As to the other rogue I heard he got the boot simply because I did better than him. I didn’t take as much damage as he did and I did a bit more dps so he was sent to the void of the guildless without so much as a warning.
Insane in the membrane
I’ve struggling to write this part because honestly, life in a server-fist type of guild is both simple and complex at the same time. In many aspects it’s exactly like any other kind of guild with the drama, the nice people, the assholes, the inside jokes and anything else you’ve experienced in any guild you’ve been part of. For the longest time I had all these ideas about what it would be like to be in a guild like that and to find out it was just like any other guild I’ve been part of was both a relief and a letdown.
But you don’t get to do server first without something setting you apart and that something was commitment to the game. The commitment to WoW from every member of the guild was insane, downright unhealthy. Most people were playing anywhere between 8 and 12 hours a day and when not playing, were thinking about WoW or researching the game. We had one member datamining the code to find out boss mechanics or how to edge more dps. We would in turn serve as target dummies so people could practice rotation while others watched the fights so they could gather data. Someone else even claimed he worked at a bar where Blizzard employees would go and he would offer them extra drinks so he could loosen their tongues and get extra info. I still have doubts over that one but who knows.

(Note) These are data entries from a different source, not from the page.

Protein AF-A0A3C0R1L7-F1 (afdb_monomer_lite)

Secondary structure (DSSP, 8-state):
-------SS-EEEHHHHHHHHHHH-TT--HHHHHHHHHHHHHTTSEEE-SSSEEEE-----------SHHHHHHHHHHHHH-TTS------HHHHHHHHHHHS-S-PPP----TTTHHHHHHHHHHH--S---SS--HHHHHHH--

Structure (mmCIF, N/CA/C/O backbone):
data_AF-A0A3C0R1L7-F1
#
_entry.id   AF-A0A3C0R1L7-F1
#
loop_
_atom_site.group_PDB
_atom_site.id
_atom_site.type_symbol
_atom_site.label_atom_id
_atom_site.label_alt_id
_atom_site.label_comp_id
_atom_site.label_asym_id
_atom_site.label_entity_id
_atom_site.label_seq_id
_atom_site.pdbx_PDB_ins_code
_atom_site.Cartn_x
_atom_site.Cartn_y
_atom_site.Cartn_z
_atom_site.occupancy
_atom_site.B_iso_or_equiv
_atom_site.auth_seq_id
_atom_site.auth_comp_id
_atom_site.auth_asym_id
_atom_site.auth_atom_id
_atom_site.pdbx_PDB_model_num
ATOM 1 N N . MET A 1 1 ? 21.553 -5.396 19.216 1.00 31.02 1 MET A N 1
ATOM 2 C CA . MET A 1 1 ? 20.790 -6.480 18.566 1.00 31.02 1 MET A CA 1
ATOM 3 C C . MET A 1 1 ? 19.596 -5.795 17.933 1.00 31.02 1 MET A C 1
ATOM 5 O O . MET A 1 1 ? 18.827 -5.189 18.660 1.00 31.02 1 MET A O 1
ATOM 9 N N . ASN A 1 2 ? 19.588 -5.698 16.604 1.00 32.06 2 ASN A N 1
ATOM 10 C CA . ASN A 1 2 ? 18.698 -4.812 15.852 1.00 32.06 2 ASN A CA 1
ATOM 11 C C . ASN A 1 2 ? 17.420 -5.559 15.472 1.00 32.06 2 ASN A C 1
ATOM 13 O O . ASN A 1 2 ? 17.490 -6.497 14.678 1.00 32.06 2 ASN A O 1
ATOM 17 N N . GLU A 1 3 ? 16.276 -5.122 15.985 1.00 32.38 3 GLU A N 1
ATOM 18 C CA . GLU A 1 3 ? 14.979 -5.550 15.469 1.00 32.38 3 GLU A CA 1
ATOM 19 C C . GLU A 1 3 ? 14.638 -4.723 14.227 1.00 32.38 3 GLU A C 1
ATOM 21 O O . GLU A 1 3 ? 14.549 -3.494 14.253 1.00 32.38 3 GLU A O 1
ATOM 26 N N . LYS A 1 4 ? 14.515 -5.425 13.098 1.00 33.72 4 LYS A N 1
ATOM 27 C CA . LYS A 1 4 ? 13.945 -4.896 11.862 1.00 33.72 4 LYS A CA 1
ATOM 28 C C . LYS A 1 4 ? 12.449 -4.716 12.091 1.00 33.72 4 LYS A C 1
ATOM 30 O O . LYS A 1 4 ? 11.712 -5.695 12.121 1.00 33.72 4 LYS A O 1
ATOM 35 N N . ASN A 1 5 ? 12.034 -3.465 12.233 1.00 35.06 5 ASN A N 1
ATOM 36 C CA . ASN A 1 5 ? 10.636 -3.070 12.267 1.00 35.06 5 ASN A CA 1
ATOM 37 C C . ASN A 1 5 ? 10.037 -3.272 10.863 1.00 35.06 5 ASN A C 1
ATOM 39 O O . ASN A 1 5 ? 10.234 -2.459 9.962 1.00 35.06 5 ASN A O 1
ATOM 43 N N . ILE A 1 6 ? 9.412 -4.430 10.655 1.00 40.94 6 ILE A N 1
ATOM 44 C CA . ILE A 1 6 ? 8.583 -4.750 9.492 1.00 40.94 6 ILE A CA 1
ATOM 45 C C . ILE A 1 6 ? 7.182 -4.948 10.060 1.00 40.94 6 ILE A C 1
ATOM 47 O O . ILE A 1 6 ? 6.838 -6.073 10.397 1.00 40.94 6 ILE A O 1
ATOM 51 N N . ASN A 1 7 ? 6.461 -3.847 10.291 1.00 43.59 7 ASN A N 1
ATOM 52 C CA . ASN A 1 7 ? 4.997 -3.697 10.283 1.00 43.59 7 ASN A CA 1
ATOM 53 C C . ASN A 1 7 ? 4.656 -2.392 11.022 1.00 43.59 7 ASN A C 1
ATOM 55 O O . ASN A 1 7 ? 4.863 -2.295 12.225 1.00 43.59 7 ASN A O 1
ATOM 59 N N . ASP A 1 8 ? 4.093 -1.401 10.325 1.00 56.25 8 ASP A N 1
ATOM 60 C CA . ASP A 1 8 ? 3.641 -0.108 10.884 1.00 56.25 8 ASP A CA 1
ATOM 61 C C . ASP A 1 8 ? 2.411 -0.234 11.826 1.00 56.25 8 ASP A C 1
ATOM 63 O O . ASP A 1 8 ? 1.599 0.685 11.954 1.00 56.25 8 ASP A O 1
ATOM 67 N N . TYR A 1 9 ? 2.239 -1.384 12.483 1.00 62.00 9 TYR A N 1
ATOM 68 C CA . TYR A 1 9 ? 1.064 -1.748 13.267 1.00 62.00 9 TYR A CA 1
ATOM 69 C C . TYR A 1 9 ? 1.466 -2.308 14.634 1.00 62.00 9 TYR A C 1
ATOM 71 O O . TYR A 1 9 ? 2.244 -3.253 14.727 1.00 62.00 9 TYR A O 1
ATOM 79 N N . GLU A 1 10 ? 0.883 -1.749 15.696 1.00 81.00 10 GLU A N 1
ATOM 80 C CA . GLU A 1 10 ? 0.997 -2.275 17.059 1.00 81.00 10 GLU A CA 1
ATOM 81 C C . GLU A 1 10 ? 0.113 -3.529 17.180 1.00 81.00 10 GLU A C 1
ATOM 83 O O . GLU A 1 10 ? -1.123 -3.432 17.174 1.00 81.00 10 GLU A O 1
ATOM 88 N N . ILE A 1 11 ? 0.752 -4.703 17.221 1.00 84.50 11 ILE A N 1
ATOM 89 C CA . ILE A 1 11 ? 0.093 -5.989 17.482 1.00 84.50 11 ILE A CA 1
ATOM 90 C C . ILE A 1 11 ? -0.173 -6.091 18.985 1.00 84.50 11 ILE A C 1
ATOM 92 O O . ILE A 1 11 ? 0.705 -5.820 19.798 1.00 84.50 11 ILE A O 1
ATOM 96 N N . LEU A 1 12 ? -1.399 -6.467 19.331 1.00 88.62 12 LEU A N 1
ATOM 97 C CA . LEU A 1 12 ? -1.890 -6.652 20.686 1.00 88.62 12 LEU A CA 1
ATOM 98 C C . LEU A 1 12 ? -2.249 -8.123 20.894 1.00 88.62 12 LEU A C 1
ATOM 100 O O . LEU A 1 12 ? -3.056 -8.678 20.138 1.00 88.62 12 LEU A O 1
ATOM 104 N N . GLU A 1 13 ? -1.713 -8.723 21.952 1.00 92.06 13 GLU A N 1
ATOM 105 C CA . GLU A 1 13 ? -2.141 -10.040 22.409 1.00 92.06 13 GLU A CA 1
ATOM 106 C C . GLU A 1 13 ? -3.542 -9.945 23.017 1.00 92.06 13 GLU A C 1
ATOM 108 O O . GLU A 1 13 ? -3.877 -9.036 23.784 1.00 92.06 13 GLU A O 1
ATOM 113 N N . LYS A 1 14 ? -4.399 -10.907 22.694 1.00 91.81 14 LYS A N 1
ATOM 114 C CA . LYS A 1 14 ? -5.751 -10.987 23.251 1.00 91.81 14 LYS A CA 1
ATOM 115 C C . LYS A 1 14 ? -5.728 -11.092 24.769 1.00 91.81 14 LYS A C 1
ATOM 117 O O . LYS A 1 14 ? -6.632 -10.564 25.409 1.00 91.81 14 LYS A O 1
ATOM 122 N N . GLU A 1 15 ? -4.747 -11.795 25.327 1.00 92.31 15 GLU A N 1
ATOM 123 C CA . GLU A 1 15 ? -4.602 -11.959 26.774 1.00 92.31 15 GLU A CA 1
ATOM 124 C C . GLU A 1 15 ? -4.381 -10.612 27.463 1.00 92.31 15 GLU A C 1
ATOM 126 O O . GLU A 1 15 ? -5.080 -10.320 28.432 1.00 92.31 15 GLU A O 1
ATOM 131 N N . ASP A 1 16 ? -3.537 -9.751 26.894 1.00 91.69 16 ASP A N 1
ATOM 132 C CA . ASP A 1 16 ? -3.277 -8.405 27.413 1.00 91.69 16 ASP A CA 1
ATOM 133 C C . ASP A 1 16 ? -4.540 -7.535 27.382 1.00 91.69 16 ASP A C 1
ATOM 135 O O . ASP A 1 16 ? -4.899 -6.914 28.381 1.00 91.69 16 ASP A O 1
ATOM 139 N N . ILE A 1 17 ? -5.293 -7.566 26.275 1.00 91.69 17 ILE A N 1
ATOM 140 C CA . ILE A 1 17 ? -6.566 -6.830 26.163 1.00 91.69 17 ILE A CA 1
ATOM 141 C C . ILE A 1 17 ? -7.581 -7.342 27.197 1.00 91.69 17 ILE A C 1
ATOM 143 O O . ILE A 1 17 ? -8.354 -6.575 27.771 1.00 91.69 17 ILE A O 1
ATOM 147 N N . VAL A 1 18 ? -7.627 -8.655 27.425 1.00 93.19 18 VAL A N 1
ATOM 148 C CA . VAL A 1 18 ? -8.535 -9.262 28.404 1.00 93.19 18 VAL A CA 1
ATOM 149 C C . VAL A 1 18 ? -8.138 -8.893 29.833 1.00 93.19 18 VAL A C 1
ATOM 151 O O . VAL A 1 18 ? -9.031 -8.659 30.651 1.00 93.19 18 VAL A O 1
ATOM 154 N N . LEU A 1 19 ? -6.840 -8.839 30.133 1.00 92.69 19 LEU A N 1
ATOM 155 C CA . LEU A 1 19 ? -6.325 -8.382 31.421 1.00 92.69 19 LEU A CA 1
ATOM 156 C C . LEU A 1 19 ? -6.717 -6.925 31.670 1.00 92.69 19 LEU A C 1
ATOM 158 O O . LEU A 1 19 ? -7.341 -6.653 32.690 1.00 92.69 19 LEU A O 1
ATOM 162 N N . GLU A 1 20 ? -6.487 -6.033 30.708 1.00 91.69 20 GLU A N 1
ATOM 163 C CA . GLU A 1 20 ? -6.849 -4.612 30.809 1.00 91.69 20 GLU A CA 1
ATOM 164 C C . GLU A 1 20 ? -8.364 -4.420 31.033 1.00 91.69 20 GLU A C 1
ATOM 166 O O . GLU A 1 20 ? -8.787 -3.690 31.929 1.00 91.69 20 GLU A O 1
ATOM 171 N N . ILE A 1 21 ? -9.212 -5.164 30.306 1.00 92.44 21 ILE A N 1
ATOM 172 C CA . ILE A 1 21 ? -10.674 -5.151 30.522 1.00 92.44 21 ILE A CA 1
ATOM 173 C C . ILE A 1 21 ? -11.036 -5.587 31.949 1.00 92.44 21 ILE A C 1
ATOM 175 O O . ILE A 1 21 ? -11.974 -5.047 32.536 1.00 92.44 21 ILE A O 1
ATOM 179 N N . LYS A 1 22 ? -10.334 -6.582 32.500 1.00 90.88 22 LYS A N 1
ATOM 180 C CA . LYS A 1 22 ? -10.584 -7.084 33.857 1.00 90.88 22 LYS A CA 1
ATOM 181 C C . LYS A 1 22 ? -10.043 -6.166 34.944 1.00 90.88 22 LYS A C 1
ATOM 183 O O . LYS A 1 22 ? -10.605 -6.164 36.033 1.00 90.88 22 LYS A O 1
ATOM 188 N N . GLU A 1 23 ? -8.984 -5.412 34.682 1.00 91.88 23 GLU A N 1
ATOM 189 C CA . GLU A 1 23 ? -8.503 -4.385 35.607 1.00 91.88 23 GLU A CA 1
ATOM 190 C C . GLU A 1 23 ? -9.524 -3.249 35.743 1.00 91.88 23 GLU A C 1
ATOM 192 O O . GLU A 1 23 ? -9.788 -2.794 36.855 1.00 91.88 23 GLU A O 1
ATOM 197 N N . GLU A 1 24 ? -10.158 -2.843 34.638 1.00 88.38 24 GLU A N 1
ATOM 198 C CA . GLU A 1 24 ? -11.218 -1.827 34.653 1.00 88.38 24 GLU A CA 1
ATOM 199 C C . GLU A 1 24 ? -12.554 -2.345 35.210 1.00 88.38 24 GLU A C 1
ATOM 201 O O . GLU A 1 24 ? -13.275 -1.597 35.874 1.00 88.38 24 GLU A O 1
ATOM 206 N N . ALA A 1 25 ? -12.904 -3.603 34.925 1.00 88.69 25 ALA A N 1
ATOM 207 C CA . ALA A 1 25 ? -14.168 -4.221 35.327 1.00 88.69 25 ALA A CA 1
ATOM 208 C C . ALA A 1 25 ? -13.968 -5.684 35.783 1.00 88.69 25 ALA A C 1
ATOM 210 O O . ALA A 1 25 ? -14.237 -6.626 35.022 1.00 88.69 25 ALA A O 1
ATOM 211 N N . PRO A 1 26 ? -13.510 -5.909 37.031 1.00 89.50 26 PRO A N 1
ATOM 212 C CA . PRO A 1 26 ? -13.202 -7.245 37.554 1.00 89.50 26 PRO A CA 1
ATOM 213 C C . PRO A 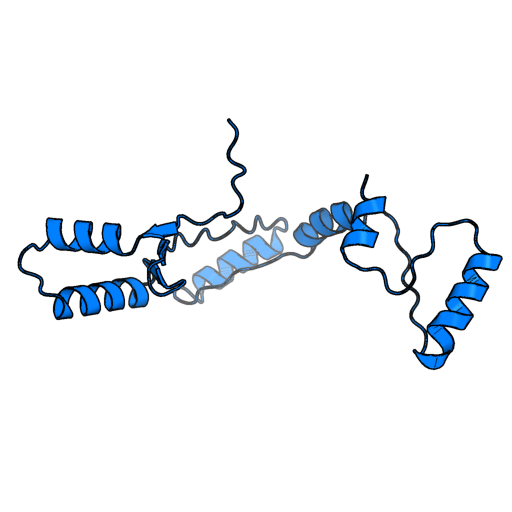1 26 ? -14.401 -8.200 37.588 1.00 89.50 26 PRO A C 1
ATOM 215 O O . PRO A 1 26 ? -14.234 -9.420 37.595 1.00 89.50 26 PRO A O 1
ATOM 218 N N . GLU A 1 27 ? -15.621 -7.664 37.610 1.00 90.88 27 GLU A N 1
ATOM 219 C CA . GLU A 1 27 ? -16.873 -8.416 37.631 1.00 90.88 27 GLU A CA 1
ATOM 220 C C . GLU A 1 27 ? -17.253 -9.029 36.273 1.00 90.88 27 GLU A C 1
ATOM 222 O O . GLU A 1 27 ? -18.208 -9.807 36.184 1.00 90.88 27 GLU A O 1
ATOM 227 N N . TYR A 1 28 ? -16.534 -8.697 35.197 1.00 91.25 28 TYR A N 1
ATOM 228 C CA . TYR A 1 28 ? -16.855 -9.192 33.864 1.00 91.25 28 TYR A CA 1
ATOM 229 C C . TYR A 1 28 ? -16.534 -10.683 33.720 1.00 91.25 28 TYR A C 1
ATOM 231 O O . TYR A 1 28 ? -15.382 -11.118 33.706 1.00 91.25 28 TYR A O 1
ATOM 239 N N . GLY A 1 29 ? -17.588 -11.475 33.520 1.00 90.44 29 GLY A N 1
ATOM 240 C CA . GLY A 1 29 ? -17.474 -12.858 33.063 1.00 90.44 29 GLY A CA 1
ATOM 241 C C . GLY A 1 29 ? -17.069 -12.959 31.587 1.00 90.44 29 GLY A C 1
ATOM 242 O O . GLY A 1 29 ? -17.083 -11.978 30.840 1.00 90.44 29 GLY A O 1
ATOM 243 N N . GLU A 1 30 ? -16.766 -14.175 31.128 1.00 88.69 30 GLU A N 1
ATOM 244 C CA . GLU A 1 30 ? -16.292 -14.420 29.756 1.00 88.69 30 GLU A CA 1
ATOM 245 C C . GLU A 1 30 ? -17.213 -13.856 28.669 1.00 88.69 30 GLU A C 1
ATOM 247 O O . GLU A 1 30 ? -16.739 -13.293 27.682 1.00 88.69 30 GLU A O 1
ATOM 252 N N . SER A 1 31 ? -18.531 -13.984 28.835 1.00 89.81 31 SER A N 1
ATOM 253 C CA . SER A 1 31 ? -19.507 -13.465 27.871 1.00 89.81 31 SER A CA 1
ATOM 254 C C . SER A 1 31 ? -19.443 -11.940 27.754 1.00 89.81 31 SER A C 1
ATOM 256 O O . SER A 1 31 ? -19.507 -11.407 26.645 1.00 89.81 31 SER A O 1
ATOM 258 N N . SER A 1 32 ? -19.250 -11.238 28.875 1.00 92.94 32 SER A N 1
ATOM 259 C CA . SER A 1 32 ? -19.101 -9.778 28.914 1.00 92.94 32 SER A CA 1
ATOM 260 C C . SER A 1 32 ? -17.795 -9.335 28.259 1.00 92.94 32 SER A C 1
ATOM 262 O O . SER A 1 32 ? -17.788 -8.384 27.481 1.00 92.94 32 SER A O 1
ATOM 264 N N . ILE A 1 33 ? -16.707 -10.075 28.487 1.00 93.31 33 ILE A N 1
ATOM 265 C CA . ILE A 1 33 ? -15.404 -9.833 27.851 1.00 93.31 33 ILE A CA 1
ATOM 266 C C . ILE A 1 33 ? -15.500 -10.026 26.335 1.00 93.31 33 ILE A C 1
ATOM 268 O O . ILE A 1 33 ? -15.068 -9.163 25.571 1.00 93.31 33 ILE A O 1
ATOM 272 N N . ARG A 1 34 ? -16.131 -11.114 25.870 1.00 91.50 34 ARG A N 1
ATOM 273 C CA . ARG A 1 34 ? -16.369 -11.348 24.433 1.00 91.50 34 ARG A CA 1
ATOM 274 C C . ARG A 1 34 ? -17.191 -10.222 23.813 1.00 91.50 34 ARG A C 1
ATOM 276 O O . ARG A 1 34 ? -16.867 -9.762 22.720 1.00 91.50 34 ARG A O 1
ATOM 283 N N . TRP A 1 35 ? -18.227 -9.757 24.510 1.00 93.25 35 TRP A N 1
ATOM 284 C CA . TRP A 1 35 ? -19.033 -8.630 24.050 1.00 93.25 35 TRP A CA 1
ATOM 285 C C . TRP A 1 35 ? -18.224 -7.329 23.998 1.00 93.25 35 TRP A C 1
ATOM 287 O O . TRP A 1 35 ? -18.322 -6.591 23.021 1.00 93.25 35 TRP A O 1
ATOM 297 N N . LYS A 1 36 ? -17.368 -7.068 24.991 1.00 93.25 36 LYS A N 1
ATOM 298 C CA . LYS A 1 36 ? -16.486 -5.897 25.014 1.00 93.25 36 LYS A CA 1
ATOM 299 C C . LYS A 1 36 ? -15.470 -5.928 23.871 1.00 93.25 36 LYS A C 1
ATOM 301 O O . LYS A 1 36 ? -15.343 -4.933 23.164 1.00 93.25 36 LYS A O 1
ATOM 306 N N . LEU A 1 37 ? -14.830 -7.071 23.616 1.00 91.88 37 LEU A N 1
ATOM 307 C CA . LEU A 1 37 ? -13.949 -7.273 22.457 1.00 91.88 37 LEU A CA 1
ATOM 308 C C . LEU A 1 37 ? -14.681 -7.032 21.131 1.00 91.88 37 LEU A C 1
ATOM 310 O O . LEU A 1 37 ? -14.117 -6.451 20.204 1.00 91.88 37 LEU A O 1
ATOM 314 N N . PHE A 1 38 ? -15.942 -7.456 21.032 1.00 92.38 38 PHE A N 1
ATOM 315 C CA . PHE A 1 38 ? -16.780 -7.165 19.872 1.00 92.38 38 PHE A CA 1
ATOM 316 C C . PHE A 1 38 ? -17.076 -5.662 19.733 1.00 92.38 38 PHE A C 1
ATOM 318 O O . PHE A 1 38 ? -16.977 -5.131 18.628 1.00 92.38 38 PHE A O 1
ATOM 325 N N . GLN A 1 39 ? -17.379 -4.953 20.828 1.00 91.81 39 GLN A N 1
ATOM 326 C CA . GLN A 1 39 ? -17.566 -3.496 20.789 1.00 91.81 39 GLN A CA 1
ATOM 327 C C . GLN A 1 39 ? -16.289 -2.769 20.363 1.00 91.81 39 GLN A C 1
ATOM 329 O O . GLN A 1 39 ? -16.354 -1.914 19.491 1.00 91.81 39 GLN A O 1
ATOM 334 N N . LEU A 1 40 ? -15.121 -3.145 20.893 1.00 90.69 40 LEU A N 1
ATOM 335 C CA . LEU A 1 40 ? -13.842 -2.533 20.510 1.00 90.69 40 LEU A CA 1
ATOM 336 C C . LEU A 1 40 ? -13.543 -2.690 19.008 1.00 90.69 40 LEU A C 1
ATOM 338 O O . LEU A 1 40 ? -12.996 -1.775 18.390 1.00 90.69 40 LEU A O 1
ATOM 342 N N . GLN A 1 41 ? -13.933 -3.820 18.410 1.00 88.81 41 GLN A N 1
ATOM 343 C CA . GLN A 1 41 ? -13.848 -4.031 16.962 1.00 88.81 41 GLN A CA 1
ATOM 344 C C . GLN A 1 41 ? -14.857 -3.176 16.193 1.00 88.81 41 GLN A C 1
ATOM 346 O O . GLN A 1 41 ? -14.504 -2.520 15.214 1.00 88.81 41 GLN A O 1
ATOM 351 N N . LYS A 1 42 ? -16.115 -3.151 16.647 1.00 86.06 42 LYS A N 1
ATOM 352 C CA . LYS A 1 42 ? -17.181 -2.338 16.047 1.00 86.06 42 LYS A CA 1
ATOM 353 C C . LYS A 1 42 ? -16.834 -0.845 16.061 1.00 86.06 42 LYS A C 1
ATOM 355 O O . LYS A 1 42 ? -17.067 -0.155 15.070 1.00 86.06 42 LYS A O 1
ATOM 360 N N . ASP A 1 43 ? -16.233 -0.381 17.149 1.00 85.69 43 ASP A N 1
ATOM 361 C CA . ASP A 1 43 ? -15.812 1.003 17.371 1.00 85.69 43 ASP A CA 1
ATOM 362 C C . ASP A 1 43 ? -14.482 1.341 16.690 1.00 85.69 43 ASP A C 1
AT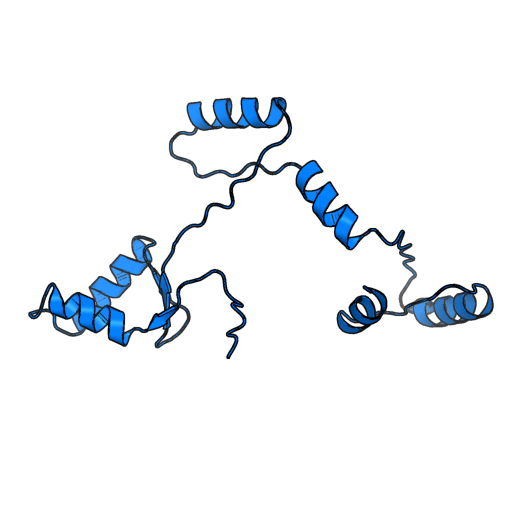OM 364 O O . ASP A 1 43 ? -13.973 2.448 16.867 1.00 85.69 43 ASP A O 1
ATOM 368 N N . LYS A 1 44 ? -13.913 0.413 15.906 1.00 81.06 44 LYS A N 1
ATOM 369 C CA . LYS A 1 44 ? -12.672 0.632 15.156 1.00 81.06 44 LYS A CA 1
ATOM 370 C C . LYS A 1 44 ? -11.476 1.000 16.047 1.00 81.06 44 LYS A C 1
ATOM 372 O O . LYS A 1 44 ? -10.609 1.777 15.662 1.00 81.06 44 LYS A O 1
ATOM 377 N N . LYS A 1 45 ? -11.430 0.451 17.265 1.00 85.31 45 LYS A N 1
ATOM 378 C CA . LYS A 1 45 ? -10.281 0.589 18.178 1.00 85.31 45 LYS A CA 1
ATOM 379 C C . LYS A 1 45 ? -9.269 -0.532 17.981 1.00 85.31 45 LYS A C 1
ATOM 381 O O . LYS A 1 45 ? -8.067 -0.299 18.077 1.00 85.31 45 LYS A O 1
ATOM 386 N N . ILE A 1 46 ? -9.755 -1.732 17.668 1.00 89.12 46 ILE A N 1
ATOM 387 C CA . ILE A 1 46 ? -8.931 -2.906 17.371 1.00 89.12 46 ILE A CA 1
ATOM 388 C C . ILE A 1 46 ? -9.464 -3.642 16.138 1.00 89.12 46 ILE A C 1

So I could go over the minutiae of high end raiding and talk about the thrills of each first kill and the hate we had toward our rivals. How we tried to sabotage one another, how a certain someone would hack rival guilds forums to access their strats or subtly change raid times to mess them up. We were insane, simple as that and we did get that AQ40 server first…
And then half the guild left the following morning. Killing C’Thun was the most anticlimactic moment of my entire WoW journey. We had played non-stop since the patch release to open the doors of AQ, kill the bosses and claim that server first that now that it was done… it felt empty. Like we were blinded by the race and suddenly we realized what we had done. Sure there was that short moment of elation, like 15 seconds of woooo!! and then… silence.
I distinctly remember logging off that night, completely bewildered, going to bed and not logging until the weekly raid reset. I didn’t even check the forums to see the obligatory victory picture. Then I logged back in to find a ghost town, half the guild was simply gone. I could have stayed or joined another high end guild but my heart wasn’t in it anymore. I couldn’t see myself putting in that much time again just so I could claim to be “the best”.